После того, как долбанную трубку сняли и он смог сначала сам дышать, а потом и говорить, первое, что спросил у седого врача — где Женя.

— То одну, то другую стенку в коридоре сутками подпирает твоя Женя, — улыбнулся в кустистые усы врач, — Пущу только завтра утром, извини. Во-он, сердечко твое как уже шалит. Увидишь ее, так вообще кондрашка хватит, не дай бог. А я тебя три с половиной часа латал, между прочим.

— Сколько я уже здесь?

— Три дня. На поправку идешь, парень, наберись терпения, окей? Все от тебя зависит.

Три дня. А она говорила, что улетает… Когда именно? Мутный мозг отказывался соображать. Ну и плевать. Сейчас она здесь. О, черт, а Полина? Нашли ее, нет? И мать явно в шоке.

Поискал глазами телефон. Того не видно. Супер. Просто супер…

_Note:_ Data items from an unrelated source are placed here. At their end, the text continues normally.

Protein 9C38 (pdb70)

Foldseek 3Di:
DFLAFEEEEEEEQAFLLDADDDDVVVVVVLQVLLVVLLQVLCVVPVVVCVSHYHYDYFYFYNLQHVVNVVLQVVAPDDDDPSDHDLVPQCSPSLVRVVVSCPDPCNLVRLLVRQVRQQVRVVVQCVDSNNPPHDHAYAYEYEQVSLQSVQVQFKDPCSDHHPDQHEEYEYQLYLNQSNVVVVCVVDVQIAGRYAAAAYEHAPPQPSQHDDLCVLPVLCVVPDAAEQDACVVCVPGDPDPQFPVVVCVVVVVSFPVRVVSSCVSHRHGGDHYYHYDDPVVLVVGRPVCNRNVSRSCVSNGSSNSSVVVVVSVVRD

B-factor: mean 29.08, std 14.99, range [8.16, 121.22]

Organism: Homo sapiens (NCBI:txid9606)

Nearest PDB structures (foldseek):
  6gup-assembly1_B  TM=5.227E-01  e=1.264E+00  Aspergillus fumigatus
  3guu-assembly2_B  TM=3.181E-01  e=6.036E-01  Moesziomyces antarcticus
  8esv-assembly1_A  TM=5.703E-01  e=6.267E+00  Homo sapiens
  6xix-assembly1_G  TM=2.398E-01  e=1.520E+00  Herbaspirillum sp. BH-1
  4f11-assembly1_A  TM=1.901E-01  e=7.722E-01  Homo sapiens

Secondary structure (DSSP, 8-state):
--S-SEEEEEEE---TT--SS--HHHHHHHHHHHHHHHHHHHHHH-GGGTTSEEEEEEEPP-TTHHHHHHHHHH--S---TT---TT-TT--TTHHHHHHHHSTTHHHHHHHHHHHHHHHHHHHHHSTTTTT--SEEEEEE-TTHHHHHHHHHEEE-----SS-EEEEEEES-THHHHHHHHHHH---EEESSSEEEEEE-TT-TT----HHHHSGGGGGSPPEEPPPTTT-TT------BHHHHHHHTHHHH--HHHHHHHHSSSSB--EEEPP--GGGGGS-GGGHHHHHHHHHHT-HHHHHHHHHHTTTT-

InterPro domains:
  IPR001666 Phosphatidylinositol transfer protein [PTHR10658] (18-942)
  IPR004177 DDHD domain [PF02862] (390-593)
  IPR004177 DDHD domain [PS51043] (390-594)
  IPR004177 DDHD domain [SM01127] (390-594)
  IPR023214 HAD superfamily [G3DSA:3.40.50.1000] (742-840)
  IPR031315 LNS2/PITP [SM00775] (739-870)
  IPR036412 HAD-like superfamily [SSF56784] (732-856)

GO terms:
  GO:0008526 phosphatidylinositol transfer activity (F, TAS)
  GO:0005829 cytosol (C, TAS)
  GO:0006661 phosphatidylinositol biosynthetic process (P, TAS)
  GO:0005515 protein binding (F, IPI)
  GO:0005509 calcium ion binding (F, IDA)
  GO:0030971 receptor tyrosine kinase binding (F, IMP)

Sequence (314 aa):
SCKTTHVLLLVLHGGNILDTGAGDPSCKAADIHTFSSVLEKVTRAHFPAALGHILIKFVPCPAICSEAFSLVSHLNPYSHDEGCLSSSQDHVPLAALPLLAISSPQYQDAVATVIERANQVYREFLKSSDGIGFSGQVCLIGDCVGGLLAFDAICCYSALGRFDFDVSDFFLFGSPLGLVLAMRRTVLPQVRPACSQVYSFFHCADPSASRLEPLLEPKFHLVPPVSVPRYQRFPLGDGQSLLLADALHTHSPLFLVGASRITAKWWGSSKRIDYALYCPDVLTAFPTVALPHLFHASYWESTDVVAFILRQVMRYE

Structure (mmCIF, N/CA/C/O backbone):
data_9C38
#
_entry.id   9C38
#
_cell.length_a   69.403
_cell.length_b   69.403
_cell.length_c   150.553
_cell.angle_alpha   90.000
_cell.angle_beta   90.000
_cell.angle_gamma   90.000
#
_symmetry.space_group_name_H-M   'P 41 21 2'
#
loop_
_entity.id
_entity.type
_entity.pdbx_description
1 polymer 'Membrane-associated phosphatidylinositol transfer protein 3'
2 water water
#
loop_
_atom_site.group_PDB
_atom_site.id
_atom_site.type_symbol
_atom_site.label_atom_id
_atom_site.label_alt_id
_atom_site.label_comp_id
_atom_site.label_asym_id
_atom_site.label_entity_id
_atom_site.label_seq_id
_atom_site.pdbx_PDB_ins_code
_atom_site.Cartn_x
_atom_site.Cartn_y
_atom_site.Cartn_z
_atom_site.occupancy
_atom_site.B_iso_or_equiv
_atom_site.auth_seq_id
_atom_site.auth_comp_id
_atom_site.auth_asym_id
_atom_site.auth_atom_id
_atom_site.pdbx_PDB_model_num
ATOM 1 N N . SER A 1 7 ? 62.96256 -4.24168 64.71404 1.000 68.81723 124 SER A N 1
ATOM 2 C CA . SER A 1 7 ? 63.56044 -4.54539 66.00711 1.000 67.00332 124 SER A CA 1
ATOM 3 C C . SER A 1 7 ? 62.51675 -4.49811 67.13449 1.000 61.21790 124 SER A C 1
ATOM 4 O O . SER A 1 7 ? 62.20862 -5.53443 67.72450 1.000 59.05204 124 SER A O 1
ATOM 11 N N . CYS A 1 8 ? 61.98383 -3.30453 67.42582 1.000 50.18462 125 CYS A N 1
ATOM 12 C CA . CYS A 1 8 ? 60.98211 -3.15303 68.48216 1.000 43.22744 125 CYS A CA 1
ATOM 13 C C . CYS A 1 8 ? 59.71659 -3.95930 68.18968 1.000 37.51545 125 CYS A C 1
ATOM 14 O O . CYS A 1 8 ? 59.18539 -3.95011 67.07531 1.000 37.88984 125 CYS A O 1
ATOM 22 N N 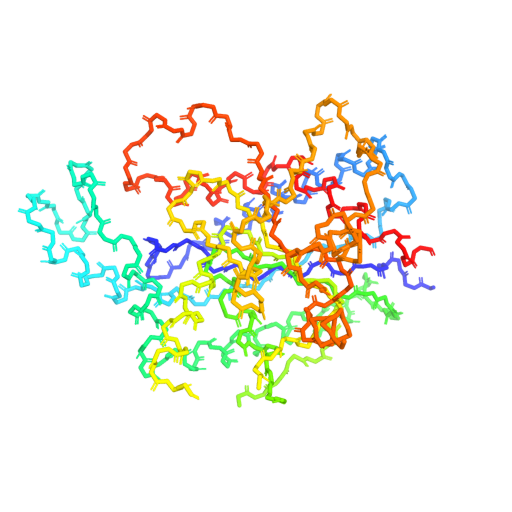. LYS A 1 9 ? 59.21368 -4.64667 69.20465 1.000 35.53334 126 LYS A N 1
ATOM 23 C CA . LYS A 1 9 ? 57.99029 -5.41591 69.03249 1.000 39.45056 126 LYS A CA 1
ATOM 24 C C . LYS A 1 9 ? 56.74802 -4.53699 68.90852 1.000 35.78402 126 LYS A C 1
ATOM 25 O O . LYS A 1 9 ? 55.74104 -5.00712 68.36364 1.000 35.08219 126 LYS A O 1
ATOM 44 N N . THR A 1 10 ? 56.77867 -3.30649 69.41228 1.000 32.02012 127 THR A N 1
ATOM 45 C CA A THR A 1 10 ? 55.62998 -2.40359 69.31442 0.790 30.77683 127 THR A CA 1
ATOM 46 C CA B THR A 1 10 ? 55.63579 -2.39897 69.31661 0.210 30.67980 127 THR A CA 1
ATOM 47 C C . THR A 1 10 ? 55.74658 -1.60118 68.02775 1.000 29.82836 127 THR A C 1
ATOM 48 O O . THR A 1 10 ? 56.69376 -0.82890 67.85875 1.000 31.97163 127 THR A O 1
ATOM 67 N N . HIS A 1 11 ? 54.76911 -1.76853 67.13892 1.000 25.29577 128 HIS A N 1
ATOM 68 C CA . HIS A 1 11 ? 54.69042 -1.05641 65.86613 1.000 26.65066 128 HIS A CA 1
ATOM 69 C C . HIS A 1 11 ? 53.78231 0.15393 65.93549 1.000 26.96436 128 HIS A C 1
ATOM 70 O O . HIS A 1 11 ? 53.99252 1.12206 65.19534 1.000 27.19209 128 HIS A O 1
ATOM 84 N N . VAL A 1 12 ? 52.76232 0.09765 66.78989 1.000 24.14453 129 VAL A N 1
ATOM 85 C CA . VAL A 1 12 ? 51.78259 1.17455 66.91950 1.000 23.15527 129 VAL A CA 1
ATOM 86 C C . VAL A 1 12 ? 51.50810 1.33429 68.40471 1.000 22.13404 129 VAL A C 1
ATOM 87 O O . VAL A 1 12 ? 51.22862 0.35436 69.10953 1.000 20.12954 129 VAL A O 1
ATOM 100 N N . LEU A 1 13 ? 51.63925 2.54477 68.88591 1.000 19.44059 130 LEU A N 1
ATOM 101 C CA . LEU A 1 13 ? 51.28218 2.89533 70.23472 1.000 19.29323 130 LEU A CA 1
ATOM 102 C C . LEU A 1 13 ? 49.95985 3.64289 70.15516 1.000 19.51600 130 LEU A C 1
ATOM 103 O O . LEU A 1 13 ? 49.84967 4.66488 69.47033 1.000 17.76527 130 LEU A O 1
ATOM 119 N N . LEU A 1 14 ? 48.95514 3.10625 70.79838 1.000 20.04682 131 LEU A N 1
ATOM 120 C CA . LEU A 1 14 ? 47.67236 3.76218 70.92220 1.000 18.37727 131 LEU A CA 1
ATOM 121 C C . LEU A 1 14 ? 47.67689 4.47854 72.26621 1.000 20.31449 131 LEU A C 1
ATOM 122 O O . LEU A 1 14 ? 47.62750 3.83195 73.30827 1.000 21.53952 131 LEU A O 1
ATOM 138 N N . LEU A 1 15 ? 47.71831 5.80891 72.25393 1.000 16.11013 132 LEU A N 1
ATOM 139 C CA . LEU A 1 15 ? 47.75967 6.61168 73.46961 1.000 17.84260 132 LEU A CA 1
ATOM 140 C C . LEU A 1 15 ? 46.39070 7.24384 73.68960 1.000 17.54627 132 LEU A C 1
ATOM 141 O O . LEU A 1 15 ? 45.95964 8.06560 72.88041 1.000 17.35711 132 LEU A O 1
ATOM 157 N N . VAL A 1 16 ? 45.73193 6.88110 74.79569 1.000 15.79687 133 VAL A N 1
ATOM 158 C CA . VAL A 1 16 ? 44.35906 7.28860 75.08982 1.000 15.15893 133 VAL A CA 1
ATOM 159 C C . VAL A 1 16 ? 44.37311 8.44164 76.09207 1.000 14.21438 133 VAL A C 1
ATOM 160 O O . VAL A 1 16 ? 44.91628 8.32807 77.18715 1.000 16.25655 133 VAL A O 1
ATOM 173 N N . LEU A 1 17 ? 43.83154 9.56015 75.71037 1.000 13.70373 134 LEU A N 1
ATOM 174 C CA . LEU A 1 17 ? 43.67185 10.68318 76.59434 1.000 15.01806 134 LEU A CA 1
ATOM 175 C C . LEU A 1 17 ? 42.27447 10.54252 77.19953 1.000 16.65105 134 LEU A C 1
ATOM 176 O O . LEU A 1 17 ? 41.26758 10.80700 76.53007 1.000 13.22081 134 LEU A O 1
ATOM 192 N N . HIS A 1 18 ? 42.22270 10.12999 78.46501 1.000 16.50276 135 HIS A N 1
ATOM 193 C CA . HIS A 1 18 ? 40.99486 9.72635 79.12092 1.000 16.50238 135 HIS A CA 1
ATOM 194 C C . HIS A 1 18 ? 40.55580 10.86522 80.04997 1.000 19.48556 135 HIS A C 1
ATOM 195 O O . HIS A 1 18 ? 41.08467 11.02069 81.15778 1.000 18.01846 135 HIS A O 1
ATOM 209 N N . GLY A 1 19 ? 39.60358 11.67132 79.59097 1.000 16.75138 136 GLY A N 1
ATOM 210 C CA . GLY A 1 19 ? 39.09919 12.75720 80.38794 1.000 19.06375 136 GLY A CA 1
ATOM 211 C C . GLY A 1 19 ? 37.70164 12.56180 80.92302 1.000 18.85165 136 GLY A C 1
ATOM 212 O O . GLY A 1 19 ? 37.16435 13.46636 81.57011 1.000 18.53897 136 GLY A O 1
ATOM 216 N N . GLY A 1 20 ? 37.08730 11.37869 80.67360 1.000 15.23995 137 GLY A N 1
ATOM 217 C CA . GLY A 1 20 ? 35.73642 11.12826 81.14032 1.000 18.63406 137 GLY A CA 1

Попытался приподняться. Только голову от подушки слегка оторвал и грудную клетку прострелило такой болью, что он ослеп на секунду и завизжали приборы.

— Роман Николаевич…, подскочила к нему медсестра. — Вам плохо?

А он и забыл, что постоянно под присмотром.

— Телефон… Дайте телефон, — прохрипел из последних сил под визг аппаратуры.

— Не положено. Не волнуйтесь, все хорошо, — тараторила девушка, набирая что-то в шприц и засовывая его в катетер на запястье.

— Пожалуйста…

— Вы со всеми поговорите позже. А сейчас вам надо отдыхать и набираться сил, — окончание фразу медсестры он уже слышал эхом, стремительно уплывая в забытье.